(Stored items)
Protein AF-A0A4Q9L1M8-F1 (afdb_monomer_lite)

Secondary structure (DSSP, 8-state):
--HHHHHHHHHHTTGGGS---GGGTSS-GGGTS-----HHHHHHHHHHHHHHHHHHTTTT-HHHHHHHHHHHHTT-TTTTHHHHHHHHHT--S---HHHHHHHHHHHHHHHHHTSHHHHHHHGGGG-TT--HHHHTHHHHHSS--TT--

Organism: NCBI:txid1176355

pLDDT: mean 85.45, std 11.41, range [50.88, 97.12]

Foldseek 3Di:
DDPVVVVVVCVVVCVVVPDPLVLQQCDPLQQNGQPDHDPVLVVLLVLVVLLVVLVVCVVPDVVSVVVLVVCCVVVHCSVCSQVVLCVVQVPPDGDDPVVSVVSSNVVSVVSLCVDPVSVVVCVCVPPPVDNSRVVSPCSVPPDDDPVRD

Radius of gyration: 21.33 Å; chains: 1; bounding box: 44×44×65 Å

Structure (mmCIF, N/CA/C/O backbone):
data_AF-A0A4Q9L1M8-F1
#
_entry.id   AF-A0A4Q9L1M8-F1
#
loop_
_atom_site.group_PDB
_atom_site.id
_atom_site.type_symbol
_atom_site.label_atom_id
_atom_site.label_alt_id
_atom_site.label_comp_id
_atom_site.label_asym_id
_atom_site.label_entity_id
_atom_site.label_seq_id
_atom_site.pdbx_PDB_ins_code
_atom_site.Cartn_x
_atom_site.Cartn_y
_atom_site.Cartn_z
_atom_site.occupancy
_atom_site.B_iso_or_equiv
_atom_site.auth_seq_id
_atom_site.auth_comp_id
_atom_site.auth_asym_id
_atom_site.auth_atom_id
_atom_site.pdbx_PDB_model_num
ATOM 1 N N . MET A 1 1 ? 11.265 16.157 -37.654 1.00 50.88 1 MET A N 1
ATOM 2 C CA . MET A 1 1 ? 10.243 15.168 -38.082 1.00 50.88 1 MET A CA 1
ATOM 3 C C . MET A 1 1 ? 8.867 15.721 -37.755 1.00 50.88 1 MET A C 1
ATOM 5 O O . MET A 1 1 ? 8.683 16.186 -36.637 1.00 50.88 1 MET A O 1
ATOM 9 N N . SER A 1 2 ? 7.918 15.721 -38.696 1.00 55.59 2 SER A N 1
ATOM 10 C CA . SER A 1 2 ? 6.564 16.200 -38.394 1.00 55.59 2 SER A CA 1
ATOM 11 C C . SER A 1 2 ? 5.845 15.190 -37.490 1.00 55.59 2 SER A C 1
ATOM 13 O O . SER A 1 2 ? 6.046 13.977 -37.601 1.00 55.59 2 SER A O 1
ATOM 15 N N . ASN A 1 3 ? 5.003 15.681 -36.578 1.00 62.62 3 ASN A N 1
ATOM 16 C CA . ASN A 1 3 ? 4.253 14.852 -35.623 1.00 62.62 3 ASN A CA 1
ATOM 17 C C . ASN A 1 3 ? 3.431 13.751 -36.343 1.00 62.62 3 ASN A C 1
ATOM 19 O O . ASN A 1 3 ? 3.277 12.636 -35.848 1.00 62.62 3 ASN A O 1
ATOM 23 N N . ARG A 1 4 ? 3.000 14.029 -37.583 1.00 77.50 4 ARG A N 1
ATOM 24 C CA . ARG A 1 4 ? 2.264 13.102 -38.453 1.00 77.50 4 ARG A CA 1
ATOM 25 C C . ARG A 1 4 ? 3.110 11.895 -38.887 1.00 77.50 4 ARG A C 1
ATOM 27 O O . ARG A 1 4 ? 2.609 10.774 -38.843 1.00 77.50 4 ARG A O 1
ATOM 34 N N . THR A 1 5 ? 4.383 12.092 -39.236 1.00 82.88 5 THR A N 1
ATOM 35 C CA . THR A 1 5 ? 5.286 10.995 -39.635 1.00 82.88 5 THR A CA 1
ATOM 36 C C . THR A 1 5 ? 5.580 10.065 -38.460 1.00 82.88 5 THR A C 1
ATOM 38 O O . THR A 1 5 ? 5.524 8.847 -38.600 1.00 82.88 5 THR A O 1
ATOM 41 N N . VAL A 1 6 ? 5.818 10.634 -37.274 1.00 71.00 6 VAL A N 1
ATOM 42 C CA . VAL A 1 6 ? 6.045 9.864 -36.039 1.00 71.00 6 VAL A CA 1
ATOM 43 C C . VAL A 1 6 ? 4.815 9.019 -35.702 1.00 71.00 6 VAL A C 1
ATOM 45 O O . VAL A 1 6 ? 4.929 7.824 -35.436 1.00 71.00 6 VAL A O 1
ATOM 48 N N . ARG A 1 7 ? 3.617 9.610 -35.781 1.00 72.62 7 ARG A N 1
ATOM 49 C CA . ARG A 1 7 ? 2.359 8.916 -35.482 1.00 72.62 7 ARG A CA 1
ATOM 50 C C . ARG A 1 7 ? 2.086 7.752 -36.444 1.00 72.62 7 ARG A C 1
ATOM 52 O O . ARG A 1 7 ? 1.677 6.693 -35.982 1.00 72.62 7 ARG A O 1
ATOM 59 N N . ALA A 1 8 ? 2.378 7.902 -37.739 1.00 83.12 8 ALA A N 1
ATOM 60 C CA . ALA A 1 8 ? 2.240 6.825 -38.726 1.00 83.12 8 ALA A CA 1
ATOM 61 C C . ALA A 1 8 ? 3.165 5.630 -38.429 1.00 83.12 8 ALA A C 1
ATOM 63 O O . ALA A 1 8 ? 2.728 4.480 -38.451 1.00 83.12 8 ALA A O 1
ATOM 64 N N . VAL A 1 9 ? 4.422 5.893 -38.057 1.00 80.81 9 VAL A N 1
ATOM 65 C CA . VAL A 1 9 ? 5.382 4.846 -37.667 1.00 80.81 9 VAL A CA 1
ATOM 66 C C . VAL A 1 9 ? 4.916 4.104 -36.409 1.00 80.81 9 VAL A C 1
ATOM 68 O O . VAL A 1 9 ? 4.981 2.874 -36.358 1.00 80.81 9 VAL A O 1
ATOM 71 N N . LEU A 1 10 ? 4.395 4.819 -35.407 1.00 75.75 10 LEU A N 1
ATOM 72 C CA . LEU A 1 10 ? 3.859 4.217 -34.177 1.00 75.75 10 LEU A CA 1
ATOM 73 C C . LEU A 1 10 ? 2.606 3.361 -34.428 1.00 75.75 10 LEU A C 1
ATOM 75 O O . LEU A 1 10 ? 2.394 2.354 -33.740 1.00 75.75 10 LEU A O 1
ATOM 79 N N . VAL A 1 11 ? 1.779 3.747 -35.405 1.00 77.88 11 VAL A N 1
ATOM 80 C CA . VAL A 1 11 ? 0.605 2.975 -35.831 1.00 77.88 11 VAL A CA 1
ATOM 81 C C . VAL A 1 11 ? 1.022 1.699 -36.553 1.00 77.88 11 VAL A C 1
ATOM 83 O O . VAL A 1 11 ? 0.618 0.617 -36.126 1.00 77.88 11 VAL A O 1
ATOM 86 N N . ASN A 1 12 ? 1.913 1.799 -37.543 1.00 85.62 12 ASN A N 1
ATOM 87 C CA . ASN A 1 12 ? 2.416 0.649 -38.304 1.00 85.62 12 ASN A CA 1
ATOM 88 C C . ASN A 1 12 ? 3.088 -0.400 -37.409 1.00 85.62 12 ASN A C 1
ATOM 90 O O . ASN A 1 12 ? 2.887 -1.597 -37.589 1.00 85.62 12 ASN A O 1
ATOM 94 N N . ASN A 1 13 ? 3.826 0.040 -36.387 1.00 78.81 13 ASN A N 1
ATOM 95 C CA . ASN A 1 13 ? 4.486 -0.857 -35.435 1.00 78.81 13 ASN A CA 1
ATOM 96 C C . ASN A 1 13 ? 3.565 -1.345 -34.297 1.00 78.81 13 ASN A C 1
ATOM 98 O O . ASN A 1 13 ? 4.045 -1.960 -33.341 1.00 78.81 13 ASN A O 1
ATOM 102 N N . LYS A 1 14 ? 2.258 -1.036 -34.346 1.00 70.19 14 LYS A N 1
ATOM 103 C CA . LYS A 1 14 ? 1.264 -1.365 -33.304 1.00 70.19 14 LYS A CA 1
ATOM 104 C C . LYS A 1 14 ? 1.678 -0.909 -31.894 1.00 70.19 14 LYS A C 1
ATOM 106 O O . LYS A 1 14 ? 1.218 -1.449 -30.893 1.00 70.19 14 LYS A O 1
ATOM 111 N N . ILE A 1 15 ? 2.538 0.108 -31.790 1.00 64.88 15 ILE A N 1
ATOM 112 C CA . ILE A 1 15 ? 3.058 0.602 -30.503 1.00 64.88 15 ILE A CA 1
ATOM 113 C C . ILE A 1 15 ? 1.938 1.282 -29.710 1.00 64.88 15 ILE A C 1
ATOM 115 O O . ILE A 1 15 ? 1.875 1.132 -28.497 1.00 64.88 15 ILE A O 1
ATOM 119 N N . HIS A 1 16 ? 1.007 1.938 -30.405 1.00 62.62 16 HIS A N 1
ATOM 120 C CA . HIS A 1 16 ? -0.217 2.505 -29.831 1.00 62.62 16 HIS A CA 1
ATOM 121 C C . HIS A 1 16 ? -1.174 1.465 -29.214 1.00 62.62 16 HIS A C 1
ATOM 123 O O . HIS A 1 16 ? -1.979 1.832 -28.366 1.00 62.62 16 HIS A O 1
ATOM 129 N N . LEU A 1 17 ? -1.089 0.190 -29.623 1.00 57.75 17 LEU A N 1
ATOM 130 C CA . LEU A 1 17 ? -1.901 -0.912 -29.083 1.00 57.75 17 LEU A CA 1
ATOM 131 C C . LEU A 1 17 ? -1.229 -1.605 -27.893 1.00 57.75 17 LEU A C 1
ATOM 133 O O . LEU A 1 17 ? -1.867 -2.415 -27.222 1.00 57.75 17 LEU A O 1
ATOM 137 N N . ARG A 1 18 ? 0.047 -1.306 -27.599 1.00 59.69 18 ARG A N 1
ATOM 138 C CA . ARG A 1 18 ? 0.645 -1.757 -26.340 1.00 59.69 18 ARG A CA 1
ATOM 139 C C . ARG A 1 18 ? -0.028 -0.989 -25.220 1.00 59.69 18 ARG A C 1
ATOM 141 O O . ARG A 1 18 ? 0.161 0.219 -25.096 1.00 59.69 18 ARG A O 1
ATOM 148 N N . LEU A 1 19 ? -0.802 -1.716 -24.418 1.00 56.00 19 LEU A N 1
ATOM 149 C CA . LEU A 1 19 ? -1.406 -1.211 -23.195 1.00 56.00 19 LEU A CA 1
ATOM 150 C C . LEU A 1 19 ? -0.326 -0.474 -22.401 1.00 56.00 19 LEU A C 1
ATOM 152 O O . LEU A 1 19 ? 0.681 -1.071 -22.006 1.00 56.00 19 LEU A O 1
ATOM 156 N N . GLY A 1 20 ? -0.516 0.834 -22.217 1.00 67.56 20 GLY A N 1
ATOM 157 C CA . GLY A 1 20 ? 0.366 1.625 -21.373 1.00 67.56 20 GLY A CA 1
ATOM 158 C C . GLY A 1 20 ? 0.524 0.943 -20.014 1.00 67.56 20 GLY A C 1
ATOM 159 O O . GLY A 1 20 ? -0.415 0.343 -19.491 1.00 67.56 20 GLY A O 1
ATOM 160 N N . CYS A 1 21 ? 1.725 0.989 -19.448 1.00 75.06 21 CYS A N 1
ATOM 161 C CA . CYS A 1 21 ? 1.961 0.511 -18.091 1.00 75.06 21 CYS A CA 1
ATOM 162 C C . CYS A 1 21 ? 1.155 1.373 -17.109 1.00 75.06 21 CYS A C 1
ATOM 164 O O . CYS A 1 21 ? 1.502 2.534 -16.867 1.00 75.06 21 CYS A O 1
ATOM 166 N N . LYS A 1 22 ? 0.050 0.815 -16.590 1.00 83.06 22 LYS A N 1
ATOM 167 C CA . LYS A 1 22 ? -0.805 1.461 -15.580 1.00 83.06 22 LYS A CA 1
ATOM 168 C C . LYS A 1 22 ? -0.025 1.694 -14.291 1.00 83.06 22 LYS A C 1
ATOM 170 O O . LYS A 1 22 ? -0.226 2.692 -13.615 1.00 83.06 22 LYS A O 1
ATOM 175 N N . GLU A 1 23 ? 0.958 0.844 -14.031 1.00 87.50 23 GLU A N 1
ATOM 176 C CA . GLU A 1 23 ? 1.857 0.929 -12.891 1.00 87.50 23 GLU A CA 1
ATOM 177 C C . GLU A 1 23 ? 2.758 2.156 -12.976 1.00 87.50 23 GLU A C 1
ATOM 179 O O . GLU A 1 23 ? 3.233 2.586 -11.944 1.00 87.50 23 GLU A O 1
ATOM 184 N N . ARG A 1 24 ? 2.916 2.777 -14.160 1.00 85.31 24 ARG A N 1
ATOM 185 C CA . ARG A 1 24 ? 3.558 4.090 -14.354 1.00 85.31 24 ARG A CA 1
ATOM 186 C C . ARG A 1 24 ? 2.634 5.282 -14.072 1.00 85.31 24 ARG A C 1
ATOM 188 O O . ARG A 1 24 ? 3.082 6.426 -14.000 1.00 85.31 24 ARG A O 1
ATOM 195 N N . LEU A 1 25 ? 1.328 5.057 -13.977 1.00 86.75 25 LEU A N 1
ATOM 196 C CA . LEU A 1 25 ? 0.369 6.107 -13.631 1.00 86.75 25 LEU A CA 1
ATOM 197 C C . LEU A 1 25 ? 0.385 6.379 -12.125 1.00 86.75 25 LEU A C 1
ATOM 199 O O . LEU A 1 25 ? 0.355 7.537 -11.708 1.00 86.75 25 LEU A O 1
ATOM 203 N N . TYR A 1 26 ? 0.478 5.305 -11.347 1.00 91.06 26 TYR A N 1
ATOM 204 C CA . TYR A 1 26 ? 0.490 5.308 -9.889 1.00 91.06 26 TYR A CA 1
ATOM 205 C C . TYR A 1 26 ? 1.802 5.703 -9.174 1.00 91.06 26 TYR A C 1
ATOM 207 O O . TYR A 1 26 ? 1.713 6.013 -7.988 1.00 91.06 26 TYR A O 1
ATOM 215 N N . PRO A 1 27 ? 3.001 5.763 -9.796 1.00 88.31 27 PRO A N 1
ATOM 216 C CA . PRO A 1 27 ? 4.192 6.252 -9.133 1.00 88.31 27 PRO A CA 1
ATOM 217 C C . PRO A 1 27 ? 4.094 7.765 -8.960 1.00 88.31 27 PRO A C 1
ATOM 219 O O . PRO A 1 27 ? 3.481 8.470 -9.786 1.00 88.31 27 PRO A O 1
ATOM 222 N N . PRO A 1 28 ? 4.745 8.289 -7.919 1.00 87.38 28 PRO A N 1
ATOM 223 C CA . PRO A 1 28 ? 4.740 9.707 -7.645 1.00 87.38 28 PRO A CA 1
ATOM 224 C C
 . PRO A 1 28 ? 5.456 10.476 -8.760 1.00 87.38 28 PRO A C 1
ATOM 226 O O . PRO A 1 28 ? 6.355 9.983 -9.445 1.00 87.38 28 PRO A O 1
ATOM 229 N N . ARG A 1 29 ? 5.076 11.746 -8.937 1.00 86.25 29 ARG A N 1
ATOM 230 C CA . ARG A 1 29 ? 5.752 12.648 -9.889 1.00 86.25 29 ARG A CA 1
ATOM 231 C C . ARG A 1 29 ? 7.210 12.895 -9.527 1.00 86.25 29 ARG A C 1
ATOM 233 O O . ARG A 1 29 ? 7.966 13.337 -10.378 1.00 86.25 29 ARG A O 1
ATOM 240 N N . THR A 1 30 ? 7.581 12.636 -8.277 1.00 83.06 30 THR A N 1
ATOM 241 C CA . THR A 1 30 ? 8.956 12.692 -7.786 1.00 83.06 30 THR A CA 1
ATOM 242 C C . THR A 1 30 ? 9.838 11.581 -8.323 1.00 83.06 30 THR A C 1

## Work to be completed
Please return, exactly as written, the line containing "ATOM 175 N N" and every line after it through the end of the records above, and nothing else.

## Response to the exercise
ATOM 175 N N . GLU A 1 23 ? 0.958 0.844 -14.031 1.00 87.50 23 GLU A N 1
ATOM 176 C CA . GLU A 1 23 ? 1.857 0.929 -12.891 1.00 87.50 23 GLU A CA 1
ATOM 177 C C . GLU A 1 23 ? 2.758 2.156 -12.976 1.00 87.50 23 GLU A C 1
ATOM 179 O O . GLU A 1 23 ? 3.233 2.586 -11.944 1.00 87.50 23 GLU A O 1
ATOM 184 N N . ARG A 1 24 ? 2.916 2.777 -14.160 1.00 85.31 24 ARG A N 1
ATOM 185 C CA . ARG A 1 24 ? 3.558 4.090 -14.354 1.00 85.31 24 ARG A CA 1
ATOM 186 C C . ARG A 1 24 ? 2.634 5.282 -14.072 1.00 85.31 24 ARG A C 1
ATOM 188 O O . ARG A 1 24 ? 3.082 6.426 -14.000 1.00 85.31 24 ARG A O 1
ATOM 195 N N . LEU A 1 25 ? 1.328 5.057 -13.977 1.00 86.75 25 LEU A N 1
ATOM 196 C CA . LEU A 1 25 ? 0.369 6.107 -13.631 1.00 86.75 25 LEU A CA 1
ATOM 197 C C . LEU A 1 25 ? 0.385 6.379 -12.125 1.00 86.75 25 LEU A C 1
ATOM 199 O O . LEU A 1 25 ? 0.355 7.537 -11.708 1.00 86.75 25 LEU A O 1
ATOM 203 N N . TYR A 1 26 ? 0.478 5.305 -11.347 1.00 91.06 26 TYR A N 1
ATOM 204 C CA . TYR A 1 26 ? 0.490 5.308 -9.889 1.00 91.06 26 TYR A CA 1
ATOM 205 C C . TYR A 1 26 ? 1.802 5.703 -9.174 1.00 91.06 26 TYR A C 1
ATOM 207 O O . TYR A 1 26 ? 1.713 6.013 -7.988 1.00 91.06 26 TYR A O 1
ATOM 215 N N . PRO A 1 27 ? 3.001 5.763 -9.796 1.00 88.31 27 PRO A N 1
ATOM 216 C CA . PRO A 1 27 ? 4.192 6.252 -9.133 1.00 88.31 27 PRO A CA 1
ATOM 217 C C . PRO A 1 27 ? 4.094 7.765 -8.960 1.00 88.31 27 PRO A C 1
ATOM 219 O O . PRO A 1 27 ? 3.481 8.470 -9.786 1.00 88.31 27 PRO A O 1
ATOM 222 N N . PRO A 1 28 ? 4.745 8.289 -7.919 1.00 87.38 28 PRO A N 1
ATOM 223 C CA . PRO A 1 28 ? 4.740 9.707 -7.645 1.00 87.38 28 PRO A CA 1
ATOM 224 C C
 . PRO A 1 28 ? 5.456 10.476 -8.760 1.00 87.38 28 PRO A C 1
ATOM 226 O O . PRO A 1 28 ? 6.355 9.983 -9.445 1.00 87.38 28 PRO A O 1
ATOM 229 N N . ARG A 1 29 ? 5.076 11.746 -8.937 1.00 86.25 29 ARG A N 1
ATOM 230 C CA . ARG A 1 29 ? 5.752 12.648 -9.889 1.00 86.25 29 ARG A CA 1
ATOM 231 C C . ARG A 1 29 ? 7.210 12.895 -9.527 1.00 86.25 29 ARG A C 1
ATOM 233 O O . ARG A 1 29 ? 7.966 13.337 -10.378 1.00 86.25 29 ARG A O 1
ATOM 240 N N . THR A 1 30 ? 7.581 12.636 -8.277 1.00 83.06 30 THR A N 1
ATOM 241 C CA . THR A 1 30 ? 8.956 12.692 -7.786 1.00 83.06 30 THR A CA 1
ATOM 242 C C . THR A 1 30 ? 9.838 11.581 -8.323 1.00 83.06 30 THR A C 1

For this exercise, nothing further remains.